Впустив Бориса, Лида сняла с плиты казан с мылом (позднее доварится) и вышла во двор, чтобы поболтать с соседками. Она никогда не слушала, о чем разговаривает Борис с товарищами. Это был закон конспирации.
Вскоре Лида узнала, что высокий блондин с зеленоватыми глазами был советский майор Леонид Светличный. С Борисом Леонид познакомился в первые дни оккупации.
…В сентябре 1941 года Борис до конца выполнил свой долг коммуниста, эвакуировав возглавляемое им хозяйство по откорму скота; самому ему пришлось уходить уже пешком. Возле села Харковцы он попал в окружение, был ранен и едва живой добрался до Киева. Куда податься? Жена с детьми эвакуировалась, к родителям на Подол идти нельзя: там все соседи знают, что он коммунист. Решил пойти на Труханов остров к Марии Ивановне — матери друга детства Кости, доброй чуткой женщине, Гостеприимно приняла Мария Ивановна Бориса, ухаживала за ним, делилась последним куском хлеба.
Как-то к Борису прибежала соседская девочка Татьянка. Взволнованная, запыхавшаяся, она зашептала:
— Дядя, там в хате, — она показала на крайний дом, — Катькина мама прячет советского командира, в грудь его ранило. Ему очень плохо. Нужны лекарства. Дядя Боря, надо вылечить командира, помогите!
Пошли с Татьянкой к тому командиру. Борис помог ухаживать за ним. Выздоровел командир Леонид Светличный. Они стали сердечными друзьями. По совету Бориса Леонид поступил охранником на Днепровскую верфь, так как надо было иметь как можно больше своих людей с настоящими документами, особенно среди охраны. И вот сейчас Борис хочет посоветоваться с Леонидом — принять ли предложение друзей Петра Леонтьевича Тимченко об объединении их подпольных групп.
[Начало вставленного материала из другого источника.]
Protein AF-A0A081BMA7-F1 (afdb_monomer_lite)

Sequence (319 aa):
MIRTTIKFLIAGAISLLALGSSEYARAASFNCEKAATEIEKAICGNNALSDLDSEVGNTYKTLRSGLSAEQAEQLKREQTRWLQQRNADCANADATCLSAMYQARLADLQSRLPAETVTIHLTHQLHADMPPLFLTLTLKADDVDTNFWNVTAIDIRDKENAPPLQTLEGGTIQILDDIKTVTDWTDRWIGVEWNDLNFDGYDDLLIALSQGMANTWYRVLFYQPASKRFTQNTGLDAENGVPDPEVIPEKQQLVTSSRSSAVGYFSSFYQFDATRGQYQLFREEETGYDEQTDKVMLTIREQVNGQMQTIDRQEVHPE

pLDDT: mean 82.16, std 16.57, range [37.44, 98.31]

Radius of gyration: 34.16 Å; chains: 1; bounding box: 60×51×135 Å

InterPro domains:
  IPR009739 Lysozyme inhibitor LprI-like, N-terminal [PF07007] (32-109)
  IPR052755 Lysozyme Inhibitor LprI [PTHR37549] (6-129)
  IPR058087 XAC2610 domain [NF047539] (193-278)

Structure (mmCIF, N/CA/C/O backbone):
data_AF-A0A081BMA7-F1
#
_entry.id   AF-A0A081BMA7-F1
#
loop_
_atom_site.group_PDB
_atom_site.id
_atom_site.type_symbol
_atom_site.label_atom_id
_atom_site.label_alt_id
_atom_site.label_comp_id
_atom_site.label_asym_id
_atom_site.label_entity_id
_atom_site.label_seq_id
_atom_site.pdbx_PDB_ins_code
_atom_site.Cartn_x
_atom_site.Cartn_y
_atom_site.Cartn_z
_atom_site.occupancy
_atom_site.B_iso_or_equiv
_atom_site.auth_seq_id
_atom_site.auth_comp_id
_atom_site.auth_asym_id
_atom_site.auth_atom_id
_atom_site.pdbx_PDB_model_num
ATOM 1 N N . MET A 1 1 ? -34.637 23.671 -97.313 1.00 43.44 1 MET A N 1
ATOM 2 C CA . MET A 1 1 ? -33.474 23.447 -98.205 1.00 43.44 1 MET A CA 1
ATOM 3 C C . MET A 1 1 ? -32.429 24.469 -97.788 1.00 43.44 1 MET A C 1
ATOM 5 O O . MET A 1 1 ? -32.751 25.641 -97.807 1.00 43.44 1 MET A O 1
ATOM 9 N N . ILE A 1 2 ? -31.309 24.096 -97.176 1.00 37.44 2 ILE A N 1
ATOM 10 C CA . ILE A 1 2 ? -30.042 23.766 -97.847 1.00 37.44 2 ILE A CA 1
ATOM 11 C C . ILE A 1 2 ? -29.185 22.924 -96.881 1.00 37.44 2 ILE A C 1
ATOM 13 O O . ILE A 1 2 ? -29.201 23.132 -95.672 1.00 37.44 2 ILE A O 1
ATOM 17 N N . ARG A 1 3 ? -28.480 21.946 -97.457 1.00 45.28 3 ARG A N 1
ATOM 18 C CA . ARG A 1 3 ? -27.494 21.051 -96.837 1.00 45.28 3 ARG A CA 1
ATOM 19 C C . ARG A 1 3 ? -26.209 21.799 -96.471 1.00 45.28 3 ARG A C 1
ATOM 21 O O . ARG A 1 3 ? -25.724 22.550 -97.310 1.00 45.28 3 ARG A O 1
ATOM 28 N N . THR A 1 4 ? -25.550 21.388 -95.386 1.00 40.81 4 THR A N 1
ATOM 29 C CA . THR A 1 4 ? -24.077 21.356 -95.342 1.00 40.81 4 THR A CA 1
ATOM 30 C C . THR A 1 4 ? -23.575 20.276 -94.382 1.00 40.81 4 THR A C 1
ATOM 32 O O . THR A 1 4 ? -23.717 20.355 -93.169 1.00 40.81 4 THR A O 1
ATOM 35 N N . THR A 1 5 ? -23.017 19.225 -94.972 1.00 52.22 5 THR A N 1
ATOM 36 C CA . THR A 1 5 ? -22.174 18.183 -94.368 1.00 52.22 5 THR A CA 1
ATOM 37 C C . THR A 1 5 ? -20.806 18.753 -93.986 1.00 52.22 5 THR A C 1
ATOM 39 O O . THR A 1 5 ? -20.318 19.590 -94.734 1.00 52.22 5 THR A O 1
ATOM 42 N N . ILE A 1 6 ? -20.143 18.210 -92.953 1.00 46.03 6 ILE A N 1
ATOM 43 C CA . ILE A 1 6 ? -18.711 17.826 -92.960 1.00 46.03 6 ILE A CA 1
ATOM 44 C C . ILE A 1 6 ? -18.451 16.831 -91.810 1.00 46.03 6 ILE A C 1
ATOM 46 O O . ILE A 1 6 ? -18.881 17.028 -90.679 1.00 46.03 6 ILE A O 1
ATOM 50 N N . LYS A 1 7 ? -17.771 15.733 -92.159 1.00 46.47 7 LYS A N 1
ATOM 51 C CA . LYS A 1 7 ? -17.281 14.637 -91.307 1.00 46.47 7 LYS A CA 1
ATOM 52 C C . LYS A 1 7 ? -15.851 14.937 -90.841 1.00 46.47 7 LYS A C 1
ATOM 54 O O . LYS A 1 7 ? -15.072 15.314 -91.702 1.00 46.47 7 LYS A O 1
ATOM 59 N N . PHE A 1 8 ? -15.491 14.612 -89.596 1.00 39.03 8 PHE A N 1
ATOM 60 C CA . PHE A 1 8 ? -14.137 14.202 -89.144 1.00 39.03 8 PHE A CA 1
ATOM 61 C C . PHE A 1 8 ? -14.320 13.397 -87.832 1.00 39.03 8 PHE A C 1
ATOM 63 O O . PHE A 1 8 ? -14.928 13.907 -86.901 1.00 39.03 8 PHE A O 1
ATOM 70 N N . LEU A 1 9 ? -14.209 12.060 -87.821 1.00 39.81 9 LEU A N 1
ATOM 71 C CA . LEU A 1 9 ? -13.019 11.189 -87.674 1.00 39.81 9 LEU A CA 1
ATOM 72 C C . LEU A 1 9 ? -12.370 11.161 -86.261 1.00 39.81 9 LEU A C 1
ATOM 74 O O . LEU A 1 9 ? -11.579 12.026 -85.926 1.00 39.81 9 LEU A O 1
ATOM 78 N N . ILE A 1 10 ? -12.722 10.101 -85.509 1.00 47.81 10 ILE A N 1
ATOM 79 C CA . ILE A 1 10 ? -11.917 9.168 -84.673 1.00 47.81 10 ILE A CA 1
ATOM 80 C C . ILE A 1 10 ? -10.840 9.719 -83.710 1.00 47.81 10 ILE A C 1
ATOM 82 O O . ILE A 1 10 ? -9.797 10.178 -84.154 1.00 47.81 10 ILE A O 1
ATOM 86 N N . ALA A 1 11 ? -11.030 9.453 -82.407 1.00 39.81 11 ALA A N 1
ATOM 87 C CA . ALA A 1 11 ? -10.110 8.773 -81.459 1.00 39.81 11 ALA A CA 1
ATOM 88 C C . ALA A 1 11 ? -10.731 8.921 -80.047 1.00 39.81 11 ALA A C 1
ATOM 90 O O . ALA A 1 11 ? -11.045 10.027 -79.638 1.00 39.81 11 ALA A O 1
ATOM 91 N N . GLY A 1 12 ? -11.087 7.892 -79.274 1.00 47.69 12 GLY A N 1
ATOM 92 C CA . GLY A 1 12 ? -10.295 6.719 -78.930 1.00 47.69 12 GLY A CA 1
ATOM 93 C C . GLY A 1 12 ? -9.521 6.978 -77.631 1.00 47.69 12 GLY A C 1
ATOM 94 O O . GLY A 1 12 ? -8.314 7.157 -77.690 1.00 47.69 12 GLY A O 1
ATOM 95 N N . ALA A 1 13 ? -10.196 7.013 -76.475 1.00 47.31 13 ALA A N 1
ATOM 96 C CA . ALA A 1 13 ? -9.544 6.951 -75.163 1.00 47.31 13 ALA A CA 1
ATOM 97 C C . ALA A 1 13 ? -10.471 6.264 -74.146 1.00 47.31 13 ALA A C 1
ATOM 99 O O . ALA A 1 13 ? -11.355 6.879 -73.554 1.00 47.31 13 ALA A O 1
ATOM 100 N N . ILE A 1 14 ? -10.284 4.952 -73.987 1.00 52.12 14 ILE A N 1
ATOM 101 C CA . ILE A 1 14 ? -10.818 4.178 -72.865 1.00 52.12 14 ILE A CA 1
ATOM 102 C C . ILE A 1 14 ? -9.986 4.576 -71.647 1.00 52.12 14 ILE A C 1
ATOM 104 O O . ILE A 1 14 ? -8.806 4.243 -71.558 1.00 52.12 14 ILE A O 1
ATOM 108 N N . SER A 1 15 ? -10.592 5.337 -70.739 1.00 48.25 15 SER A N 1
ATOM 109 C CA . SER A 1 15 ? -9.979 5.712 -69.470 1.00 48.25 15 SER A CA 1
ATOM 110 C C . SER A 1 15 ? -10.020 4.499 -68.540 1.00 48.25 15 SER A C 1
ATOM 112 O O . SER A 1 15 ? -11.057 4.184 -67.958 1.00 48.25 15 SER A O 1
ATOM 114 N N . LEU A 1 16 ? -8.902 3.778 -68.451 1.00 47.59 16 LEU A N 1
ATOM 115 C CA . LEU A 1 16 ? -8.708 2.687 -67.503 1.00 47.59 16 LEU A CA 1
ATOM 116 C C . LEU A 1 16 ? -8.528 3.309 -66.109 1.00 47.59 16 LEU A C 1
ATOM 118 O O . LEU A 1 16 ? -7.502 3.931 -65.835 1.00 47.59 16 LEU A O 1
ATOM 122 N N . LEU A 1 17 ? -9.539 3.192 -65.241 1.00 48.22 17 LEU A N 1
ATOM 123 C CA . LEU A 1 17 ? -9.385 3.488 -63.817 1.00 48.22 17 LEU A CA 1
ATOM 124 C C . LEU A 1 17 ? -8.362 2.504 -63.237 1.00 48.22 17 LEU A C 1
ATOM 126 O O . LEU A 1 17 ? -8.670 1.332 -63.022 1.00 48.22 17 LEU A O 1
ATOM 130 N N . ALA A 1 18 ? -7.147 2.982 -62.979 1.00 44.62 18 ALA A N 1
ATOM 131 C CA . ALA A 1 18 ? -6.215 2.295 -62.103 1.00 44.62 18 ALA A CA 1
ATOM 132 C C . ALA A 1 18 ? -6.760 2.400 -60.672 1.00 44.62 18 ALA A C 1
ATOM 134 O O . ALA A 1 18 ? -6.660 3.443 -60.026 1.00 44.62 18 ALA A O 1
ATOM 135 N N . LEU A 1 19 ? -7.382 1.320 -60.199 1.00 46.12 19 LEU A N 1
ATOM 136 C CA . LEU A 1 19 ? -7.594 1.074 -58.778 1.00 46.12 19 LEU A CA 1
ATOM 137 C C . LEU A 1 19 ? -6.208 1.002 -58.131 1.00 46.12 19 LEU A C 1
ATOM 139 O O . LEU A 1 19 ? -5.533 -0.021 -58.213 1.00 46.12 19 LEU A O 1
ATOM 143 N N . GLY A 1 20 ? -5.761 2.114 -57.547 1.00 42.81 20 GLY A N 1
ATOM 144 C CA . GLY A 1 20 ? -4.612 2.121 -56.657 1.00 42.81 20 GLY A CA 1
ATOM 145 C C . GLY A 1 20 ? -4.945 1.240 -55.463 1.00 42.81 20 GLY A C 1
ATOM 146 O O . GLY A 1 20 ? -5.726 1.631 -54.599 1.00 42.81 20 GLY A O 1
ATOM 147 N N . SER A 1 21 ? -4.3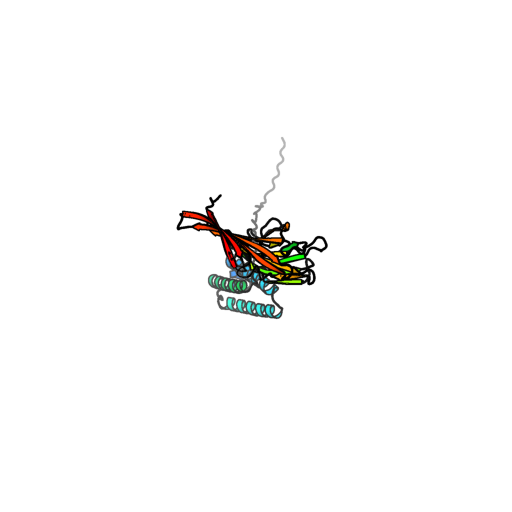95 0.030 -55.440 1.00 42.03 21 SER A N 1
ATOM 148 C CA . SER A 1 21 ? -4.337 -0.784 -54.237 1.00 42.03 21 SER A CA 1
ATOM 149 C C . SER A 1 21 ? -3.510 -0.013 -53.216 1.00 42.03 21 SER A C 1
ATOM 151 O O . SER A 1 21 ? -2.295 0.102 -53.351 1.00 42.03 21 SER A O 1
ATOM 153 N N . SER A 1 22 ? -4.186 0.564 -52.228 1.00 40.97 22 SER A N 1
ATOM 154 C CA . SER A 1 22 ? -3.569 1.061 -51.008 1.00 40.97 22 SER A CA 1
ATOM 155 C C . SER A 1 22 ? -2.861 -0.112 -50.333 1.00 40.97 22 SER A C 1
ATOM 157 O O . SER A 1 22 ? -3.496 -0.919 -49.650 1.00 40.97 22 SER A O 1
ATOM 159 N N . GLU A 1 23 ? -1.556 -0.247 -50.558 1.00 45.62 23 GLU A N 1
ATOM 160 C CA . GLU A 1 23 ? -0.710 -1.056 -49.693 1.00 45.62 23 GLU A CA 1
ATOM 161 C C . GLU A 1 23 ? -0.767 -0.402 -48.314 1.00 45.62 23 GLU A C 1
ATOM 163 O O . GLU A 1 23 ? -0.204 0.667 -48.081 1.00 45.62 23 GLU A O 1
ATOM 168 N N . TYR A 1 24 ? -1.541 -1.008 -47.412 1.00 46.69 24 TYR A N 1
ATOM 169 C CA . TYR A 1 24 ? -1.427 -0.742 -45.986 1.00 46.69 24 TYR A CA 1
ATOM 170 C C . TYR A 1 24 ? 0.058 -0.807 -45.648 1.00 46.69 24 TYR A C 1
ATOM 172 O O . TYR A 1 24 ? 0.681 -1.841 -45.888 1.00 46.69 24 TYR A O 1
ATOM 180 N N . ALA A 1 25 ? 0.620 0.294 -45.149 1.00 47.25 25 ALA A N 1
ATOM 181 C CA . ALA A 1 25 ? 1.994 0.342 -44.682 1.00 47.25 25 ALA A CA 1
ATOM 182 C C . ALA A 1 25 ? 2.211 -0.827 -43.709 1.00 47.25 25 ALA A C 1
ATOM 184 O O . ALA A 1 25 ? 1.687 -0.828 -42.596 1.00 47.25 25 ALA A O 1
ATOM 185 N N . ARG A 1 26 ? 2.914 -1.862 -44.174 1.00 52.50 26 ARG A N 1
ATOM 186 C CA . ARG A 1 26 ? 3.217 -3.053 -43.386 1.00 52.50 26 ARG A CA 1
ATOM 187 C C . ARG A 1 26 ? 4.346 -2.685 -42.445 1.00 52.50 26 ARG A C 1
ATOM 189 O O . ARG A 1 26 ? 5.470 -2.452 -42.886 1.00 52.50 26 ARG A O 1
ATOM 196 N N . ALA A 1 27 ? 4.027 -2.542 -41.167 1.00 56.25 27 ALA A N 1
ATOM 197 C CA . ALA A 1 27 ? 5.020 -2.208 -40.167 1.00 56.25 27 ALA A CA 1
ATOM 198 C C . ALA A 1 27 ? 5.779 -3.486 -39.798 1.00 56.25 27 ALA A C 1
ATOM 200 O O . ALA A 1 27 ? 5.347 -4.249 -38.938 1.00 56.25 27 ALA A O 1
ATOM 201 N N . ALA A 1 28 ? 6.892 -3.737 -40.480 1.00 66.75 28 ALA A N 1
ATOM 202 C CA . ALA A 1 28 ? 8.022 -4.430 -39.875 1.00 66.75 28 ALA A CA 1
ATOM 203 C C . ALA A 1 28 ? 8.853 -3.385 -39.109 1.00 66.75 28 ALA A C 1
ATOM 205 O O . ALA A 1 28 ? 8.705 -2.176 -39.315 1.00 66.75 28 ALA A O 1
ATOM 206 N N . SER A 1 29 ? 9.784 -3.815 -38.262 1.00 82.31 29 SER A N 1
ATOM 207 C CA . SER A 1 29 ? 10.687 -2.903 -37.544 1.00 82.31 29 SER A CA 1
ATOM 208 C C . SER A 1 29 ? 11.666 -2.147 -38.467 1.00 82.31 29 SER A C 1
ATOM 210 O O . SER A 1 29 ? 12.412 -1.278 -38.004 1.00 82.31 29 SER A O 1
ATOM 212 N N . PHE A 1 30 ? 11.642 -2.438 -39.775 1.00 87.19 30 PHE A N 1
ATOM 213 C CA . PHE A 1 30 ? 12.441 -1.835 -40.840 1.00 87.19 30 PHE A CA 1
ATOM 214 C C . PHE A 1 30 ? 11.588 -1.519 -42.086 1.00 87.19 30 PHE A C 1
ATOM 216 O O . PHE A 1 30 ? 10.456 -1.973 -42.227 1.00 87.19 30 PHE A O 1
ATOM 223 N N . ASN A 1 31 ? 12.135 -0.728 -43.018 1.00 87.06 31 ASN A N 1
ATOM 224 C CA . ASN A 1 31 ? 11.437 -0.401 -44.264 1.00 87.06 31 ASN A CA 1
ATOM 225 C C . ASN A 1 31 ? 11.460 -1.601 -45.230 1.00 87.06 31 ASN A C 1
ATOM 227 O O . ASN A 1 31 ? 12.506 -1.912 -45.803 1.00 87.06 31 ASN A O 1
ATOM 231 N N . CYS A 1 32 ? 10.294 -2.208 -45.454 1.00 88.56 32 CYS A N 1
ATOM 232 C CA . CYS A 1 32 ? 10.117 -3.342 -46.357 1.00 88.56 32 CYS A CA 1
ATOM 233 C C . CYS A 1 32 ? 10.479 -3.072 -47.823 1.00 88.56 32 CYS A C 1
ATOM 235 O O . CYS A 1 32 ? 10.918 -3.987 -48.514 1.00 88.56 32 CYS A O 1
ATOM 237 N N . GLU A 1 33 ? 10.404 -1.826 -48.293 1.00 87.19 33 GLU A N 1
ATOM 238 C CA . GLU A 1 33 ? 10.865 -1.448 -49.639 1.00 87.19 33 GLU A CA 1
ATOM 239 C C . GLU A 1 33 ? 12.387 -1.591 -49.794 1.00 87.19 33 GLU A C 1
ATOM 241 O O . GLU A 1 33 ? 12.910 -1.642 -50.906 1.00 87.19 33 GLU A O 1
ATOM 246 N N . LYS A 1 34 ? 13.114 -1.644 -48.671 1.00 88.25 34 LYS A N 1
ATOM 247 C CA . LYS A 1 34 ? 14.572 -1.796 -48.616 1.00 88.25 34 LYS A CA 1
ATOM 248 C C . LYS A 1 34 ? 15.009 -3.207 -48.213 1.00 88.25 34 LYS A C 1
ATOM 250 O O . LYS A 1 34 ? 16.195 -3.401 -47.953 1.00 88.25 34 LYS A O 1
ATOM 255 N N . ALA A 1 35 ? 14.086 -4.170 -48.155 1.00 89.06 35 ALA A N 1
ATOM 256 C CA . ALA A 1 35 ? 14.396 -5.559 -47.835 1.00 89.06 35 ALA A CA 1
ATOM 257 C C . ALA A 1 35 ? 15.397 -6.141 -48.850 1.00 89.06 35 ALA A C 1
ATOM 259 O O . ALA A 1 35 ? 15.118 -6.216 -50.048 1.00 89.06 35 ALA A O 1
ATOM 260 N N . ALA A 1 36 ? 16.566 -6.563 -48.373 1.00 89.06 36 ALA A N 1
ATOM 261 C CA . ALA A 1 36 ? 17.657 -7.062 -49.206 1.00 89.06 36 ALA A CA 1
ATOM 262 C C . ALA A 1 36 ? 17.842 -8.579 -49.071 1.00 89.06 36 ALA A C 1
ATOM 264 O O . ALA A 1 36 ? 18.182 -9.250 -50.047 1.00 89.06 36 ALA A O 1
ATOM 265 N N . THR A 1 37 ? 17.605 -9.129 -47.879 1.00 92.75 37 THR A N 1
ATOM 266 C CA . THR A 1 37 ? 17.786 -10.559 -47.589 1.00 92.75 37 THR A CA 1
ATOM 267 C C . THR A 1 37 ? 16.500 -11.358 -47.795 1.00 92.75 37 THR A C 1
ATOM 269 O O . THR A 1 37 ? 15.398 -10.825 -47.683 1.00 92.75 37 THR A O 1
ATOM 272 N N . GLU A 1 38 ? 16.619 -12.663 -48.058 1.00 94.19 38 GLU A N 1
ATOM 273 C CA . GLU A 1 38 ? 15.449 -13.551 -48.175 1.00 94.19 38 GLU A CA 1
ATOM 274 C C . GLU A 1 38 ? 14.628 -13.602 -46.877 1.00 94.19 38 GLU A C 1
ATOM 276 O O . GLU A 1 38 ? 13.404 -13.662 -46.925 1.00 94.19 38 GLU A O 1
ATOM 281 N N . ILE A 1 39 ? 15.283 -13.471 -45.719 1.00 95.06 39 ILE A N 1
ATOM 282 C CA . ILE A 1 39 ? 14.614 -13.364 -44.417 1.00 95.06 39 ILE A CA 1
ATOM 283 C C . ILE A 1 39 ? 13.806 -12.066 -44.317 1.00 95.06 39 ILE A C 1
ATOM 285 O O . ILE A 1 39 ? 12.641 -12.103 -43.935 1.00 95.06 39 ILE A O 1
ATOM 289 N N . GLU A 1 40 ? 14.384 -10.920 -44.685 1.00 94.31 40 GLU A N 1
ATOM 290 C CA . GLU A 1 40 ? 13.665 -9.636 -44.682 1.00 94.31 40 GLU A CA 1
ATOM 291 C C . GLU A 1 40 ? 12.467 -9.658 -45.638 1.00 94.31 40 GLU A C 1
ATOM 293 O O . GLU A 1 40 ? 11.386 -9.194 -45.281 1.00 94.31 40 GLU A O 1
ATOM 298 N N . LYS A 1 41 ? 12.623 -10.253 -46.827 1.00 94.19 41 LYS A N 1
ATOM 299 C CA . LYS A 1 41 ? 11.513 -10.440 -47.772 1.00 94.19 41 LYS A CA 1
ATOM 300 C C . LYS A 1 41 ? 10.432 -11.359 -47.205 1.00 94.19 41 LYS A C 1
ATOM 302 O O . LYS A 1 41 ? 9.254 -11.057 -47.370 1.00 94.19 41 LYS A O 1
ATOM 307 N N . ALA A 1 42 ? 10.806 -12.444 -46.521 1.00 94.06 42 ALA A N 1
ATOM 308 C CA . ALA A 1 42 ? 9.857 -13.347 -45.871 1.00 94.06 42 ALA A CA 1
ATOM 309 C C . ALA A 1 42 ? 9.079 -12.655 -44.741 1.00 94.06 42 ALA A C 1
ATOM 311 O O . ALA A 1 42 ? 7.865 -12.830 -44.651 1.00 94.06 42 ALA A O 1
ATOM 312 N N . ILE A 1 43 ? 9.746 -11.818 -43.938 1.00 94.25 43 ILE A N 1
ATOM 313 C CA . ILE A 1 43 ? 9.102 -10.990 -42.906 1.00 94.25 43 ILE A CA 1
ATOM 314 C C . ILE A 1 43 ? 8.105 -10.020 -43.555 1.00 94.25 43 ILE A C 1
ATOM 316 O O . ILE A 1 43 ? 6.938 -9.998 -43.186 1.00 94.25 43 ILE A O 1
ATOM 320 N N . CYS A 1 44 ? 8.522 -9.272 -44.577 1.00 93.69 44 CYS A N 1
ATOM 321 C CA . CYS A 1 44 ? 7.659 -8.300 -45.257 1.00 93.69 44 CYS A CA 1
ATOM 322 C C . CYS A 1 44 ? 6.501 -8.937 -46.048 1.00 93.69 44 CYS A C 1
ATOM 324 O O . CYS A 1 44 ? 5.431 -8.340 -46.219 1.00 93.69 44 CYS A O 1
ATOM 326 N N . GLY A 1 45 ? 6.707 -10.160 -46.541 1.00 91.44 45 GLY A N 1
ATOM 327 C CA . GLY A 1 45 ? 5.714 -10.939 -47.274 1.00 91.44 45 GLY A CA 1
ATOM 328 C C . GLY A 1 45 ? 4.654 -11.595 -46.386 1.00 91.44 45 GLY A C 1
ATOM 329 O O . GLY A 1 45 ? 3.610 -11.994 -46.903 1.00 91.44 45 GLY A 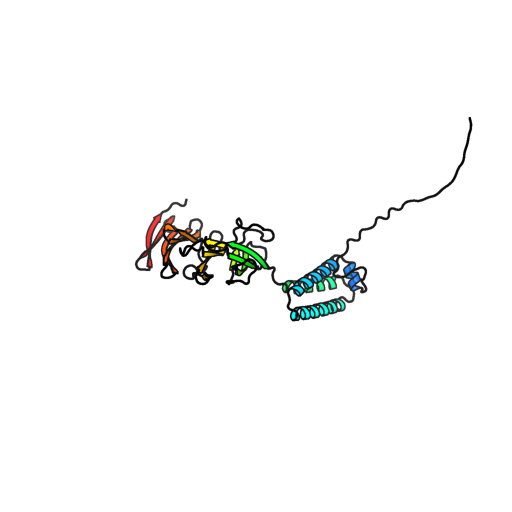O 1
ATOM 330 N N . ASN A 1 46 ? 4.885 -11.684 -45.073 1.00 93.38 46 ASN A N 1
ATOM 331 C CA . ASN A 1 46 ? 4.010 -12.365 -44.124 1.00 93.38 46 ASN A CA 1
ATOM 332 C C . ASN A 1 46 ? 3.614 -11.432 -42.971 1.00 93.38 46 ASN A C 1
ATOM 334 O O . ASN A 1 46 ? 4.430 -11.115 -42.111 1.00 93.38 46 ASN A O 1
ATOM 338 N N . ASN A 1 47 ? 2.335 -11.052 -42.914 1.00 88.31 47 ASN A N 1
ATOM 339 C CA . ASN A 1 47 ? 1.826 -10.118 -41.905 1.00 88.31 47 ASN A CA 1
ATOM 340 C C . ASN A 1 47 ? 2.118 -10.573 -40.467 1.00 88.31 47 ASN A C 1
ATOM 342 O O . ASN A 1 47 ? 2.592 -9.772 -39.677 1.00 88.31 47 ASN A O 1
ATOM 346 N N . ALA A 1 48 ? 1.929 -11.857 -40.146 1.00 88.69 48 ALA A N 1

Светличный высказался за объединение.
— В таком случае надо выполнить первое задание. У товарищей Тимченко есть возможность печатать листовки, но бумаги и краски нет. Как достать? — спросил Загорный.
И вспомнил.
…Было это тогда, когда на трамвайном заводе под руководством Бориса Загорного только что зашевелились первые храбрецы — Анатолий Татомир, Ваня Маньяка, Василий Загорный, Максим Федоренко. Как могли, вредили они гитлеровцам, но у них не было еще опыта, не было и настоящего размаха. К тому же их вожак не имел документов. Стали думать, как раздобыть для Бориса надежный документ.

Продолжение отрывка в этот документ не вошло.